Sosyal medya hesabından Farsça bir şiir yayınlayan Avukat Feyza Altun’a; “Feyza hanıma şeriat atak gelmiş” diye yorum yapan birine, Feyza Altun yanıt olarak “Şeriata sokayım” ifadesiyle karşılık vermişti. Bunun üzerine 19 Şubat Pazartesi günü Av. Feyza Altun gözaltına alındı ve Beykoz Cumhuriyet Başsavcılığı tarafından “halkı kin ve düşmanlığa tahrik etme” suçundan soruşturma açılarak, tutuklanması istendi. Avukat Feyza Altun’un yanıtının terbiye sınırlarını aşmış olduğu düşünülse bile, gözaltına alınıp, tutuklanması istemi hukuk dışı bir olaydır. Bu durum Feyza Altun’un mesajı kullanılarak, siyasal İslam’ın hukuka ve devlet yönetimine hakim kılınmasıyla güçlenen tarikat ve cemaatlerin talebidir.

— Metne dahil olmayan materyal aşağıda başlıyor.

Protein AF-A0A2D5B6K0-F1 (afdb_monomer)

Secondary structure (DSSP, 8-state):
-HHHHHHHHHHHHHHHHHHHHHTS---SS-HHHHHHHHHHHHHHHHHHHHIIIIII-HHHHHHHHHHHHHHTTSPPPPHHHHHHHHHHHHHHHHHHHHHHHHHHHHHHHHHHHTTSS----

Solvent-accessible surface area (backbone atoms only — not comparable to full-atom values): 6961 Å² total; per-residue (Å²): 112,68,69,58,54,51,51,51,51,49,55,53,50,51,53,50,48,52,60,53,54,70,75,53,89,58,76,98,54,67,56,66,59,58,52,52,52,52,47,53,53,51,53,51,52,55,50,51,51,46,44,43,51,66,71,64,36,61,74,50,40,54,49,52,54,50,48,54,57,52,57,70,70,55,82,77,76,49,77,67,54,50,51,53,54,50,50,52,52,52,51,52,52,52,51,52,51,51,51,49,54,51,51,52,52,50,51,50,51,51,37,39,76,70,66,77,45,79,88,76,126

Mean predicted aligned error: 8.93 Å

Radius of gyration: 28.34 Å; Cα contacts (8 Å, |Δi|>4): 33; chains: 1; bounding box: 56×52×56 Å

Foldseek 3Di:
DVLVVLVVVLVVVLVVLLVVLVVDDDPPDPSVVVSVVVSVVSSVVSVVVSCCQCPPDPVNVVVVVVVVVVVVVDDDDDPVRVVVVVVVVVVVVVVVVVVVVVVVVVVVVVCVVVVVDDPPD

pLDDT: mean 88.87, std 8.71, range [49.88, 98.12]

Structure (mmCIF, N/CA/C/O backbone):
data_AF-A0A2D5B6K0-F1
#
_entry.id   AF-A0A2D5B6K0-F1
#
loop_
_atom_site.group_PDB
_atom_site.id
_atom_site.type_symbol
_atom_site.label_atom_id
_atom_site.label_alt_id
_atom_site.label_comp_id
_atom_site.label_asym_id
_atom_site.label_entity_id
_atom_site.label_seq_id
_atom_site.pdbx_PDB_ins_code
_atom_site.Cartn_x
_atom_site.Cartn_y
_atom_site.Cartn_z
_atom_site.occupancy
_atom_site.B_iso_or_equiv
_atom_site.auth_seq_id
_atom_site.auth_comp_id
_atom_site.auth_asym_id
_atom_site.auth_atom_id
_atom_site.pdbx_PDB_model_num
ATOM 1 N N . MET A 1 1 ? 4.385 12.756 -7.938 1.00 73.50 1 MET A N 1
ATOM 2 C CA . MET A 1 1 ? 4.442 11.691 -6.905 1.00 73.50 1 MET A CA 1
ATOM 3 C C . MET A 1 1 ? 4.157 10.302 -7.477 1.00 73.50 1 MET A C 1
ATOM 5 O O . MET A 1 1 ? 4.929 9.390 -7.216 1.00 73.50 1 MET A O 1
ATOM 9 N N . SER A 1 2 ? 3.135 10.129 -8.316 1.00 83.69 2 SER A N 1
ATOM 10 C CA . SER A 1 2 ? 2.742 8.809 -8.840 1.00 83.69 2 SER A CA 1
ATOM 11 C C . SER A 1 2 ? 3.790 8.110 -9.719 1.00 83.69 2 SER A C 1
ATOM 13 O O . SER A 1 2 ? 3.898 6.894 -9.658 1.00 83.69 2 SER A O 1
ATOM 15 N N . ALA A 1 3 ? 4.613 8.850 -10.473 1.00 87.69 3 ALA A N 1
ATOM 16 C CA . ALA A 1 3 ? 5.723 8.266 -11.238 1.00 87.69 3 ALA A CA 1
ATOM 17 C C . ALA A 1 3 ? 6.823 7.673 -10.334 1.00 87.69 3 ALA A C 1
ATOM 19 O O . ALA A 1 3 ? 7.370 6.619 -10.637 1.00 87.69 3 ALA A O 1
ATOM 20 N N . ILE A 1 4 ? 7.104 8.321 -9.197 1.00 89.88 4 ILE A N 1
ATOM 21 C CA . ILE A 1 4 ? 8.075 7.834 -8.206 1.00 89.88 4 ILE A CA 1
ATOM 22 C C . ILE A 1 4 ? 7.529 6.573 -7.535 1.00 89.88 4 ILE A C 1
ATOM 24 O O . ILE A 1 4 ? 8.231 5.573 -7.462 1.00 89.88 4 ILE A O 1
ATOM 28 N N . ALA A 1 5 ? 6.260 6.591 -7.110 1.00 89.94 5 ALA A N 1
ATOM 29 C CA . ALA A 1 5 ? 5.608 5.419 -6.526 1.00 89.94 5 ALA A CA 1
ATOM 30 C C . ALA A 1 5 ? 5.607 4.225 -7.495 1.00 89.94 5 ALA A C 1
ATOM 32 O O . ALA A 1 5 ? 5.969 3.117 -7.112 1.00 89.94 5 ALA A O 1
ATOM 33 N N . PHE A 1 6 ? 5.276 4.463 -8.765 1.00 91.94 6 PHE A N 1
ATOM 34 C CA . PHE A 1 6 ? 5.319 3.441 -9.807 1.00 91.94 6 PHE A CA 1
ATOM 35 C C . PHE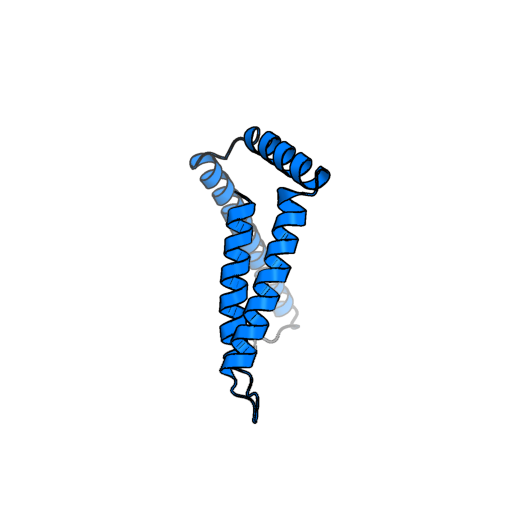 A 1 6 ? 6.738 2.890 -10.025 1.00 91.94 6 PHE A C 1
ATOM 37 O O . PHE A 1 6 ? 6.922 1.677 -10.082 1.00 91.94 6 PHE A O 1
ATOM 44 N N . GLY A 1 7 ? 7.752 3.761 -10.064 1.00 92.38 7 GLY A N 1
ATOM 45 C CA . GLY A 1 7 ? 9.154 3.350 -10.158 1.00 92.38 7 GLY A CA 1
ATOM 46 C C . GLY A 1 7 ? 9.613 2.499 -8.971 1.00 92.38 7 GLY A C 1
ATOM 47 O O . GLY A 1 7 ? 10.283 1.488 -9.169 1.00 92.38 7 GLY A O 1
ATOM 48 N N . VAL A 1 8 ? 9.203 2.850 -7.747 1.00 94.06 8 VAL A N 1
ATOM 49 C CA . VAL A 1 8 ? 9.499 2.060 -6.539 1.00 94.06 8 VAL A CA 1
ATOM 50 C C . VAL A 1 8 ? 8.825 0.688 -6.600 1.00 94.06 8 VAL A C 1
ATOM 52 O O . VAL A 1 8 ? 9.472 -0.312 -6.305 1.00 94.06 8 VAL A O 1
ATOM 55 N N . VAL A 1 9 ? 7.561 0.616 -7.028 1.00 94.19 9 VAL A N 1
ATOM 56 C CA . VAL A 1 9 ? 6.848 -0.663 -7.200 1.00 94.19 9 VAL A CA 1
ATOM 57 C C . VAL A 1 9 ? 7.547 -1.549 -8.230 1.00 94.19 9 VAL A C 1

Eşsiz liderimiz Atatürk’e, ulusal değerlerimize, laik ve demokratik cumhuriyetimize, ülkemizin bölünmez bütünlüğüne saldıranlar ve hakaret edenler hakkında işlem yapacak savcı bulunmamaktadır. Günümüzde adliye koridorlarında şeriat sloganları atanlara sessiz kalan savcıların, şeriat karşıtı beyanları nedeniyle bir avukatı gözaltına alması, hukukun siyasallaştığının, yargı bağımsızlığının sona erdiğinin göstergesidir.
Türk demek, kesinlikle Müslüman demek değildir. Türk demek, büyük Atatürk’ün liderliğinde emperyalizme karşı mücadele etmenin, ekonomik ve siyasi tam bağımsızlığı kazanmanın adıdır. Atatürk ve cumhuriyet düşmanlığı yapanlar, hangi ad ve unvan takarlarsa taksınlar emperyalizmin işbirlikçileridir.
Türkiye Cumhuriyeti’ne karşı dini kullanıp isyan başlatan Şeyh Sait, Seyit Rıza gibi hainleri kahraman ilan edenlere, hilafet çığlıkları atanlara, şeriat istemini dile getirenlere, Atatürk’ümüze “soysuz, dönme” diyenlere tepki vermesi gerekenler sessiz kalıyor. Dincilerin hedefleri laik Türkiye Cumhuriyeti’ni yıkmaktır. Bütün bunlar yaşanırken uyumaya devam edenlere sormak gerekir: Laik ve demokratik Türkiye Cumhuriyeti nereye gidiyor?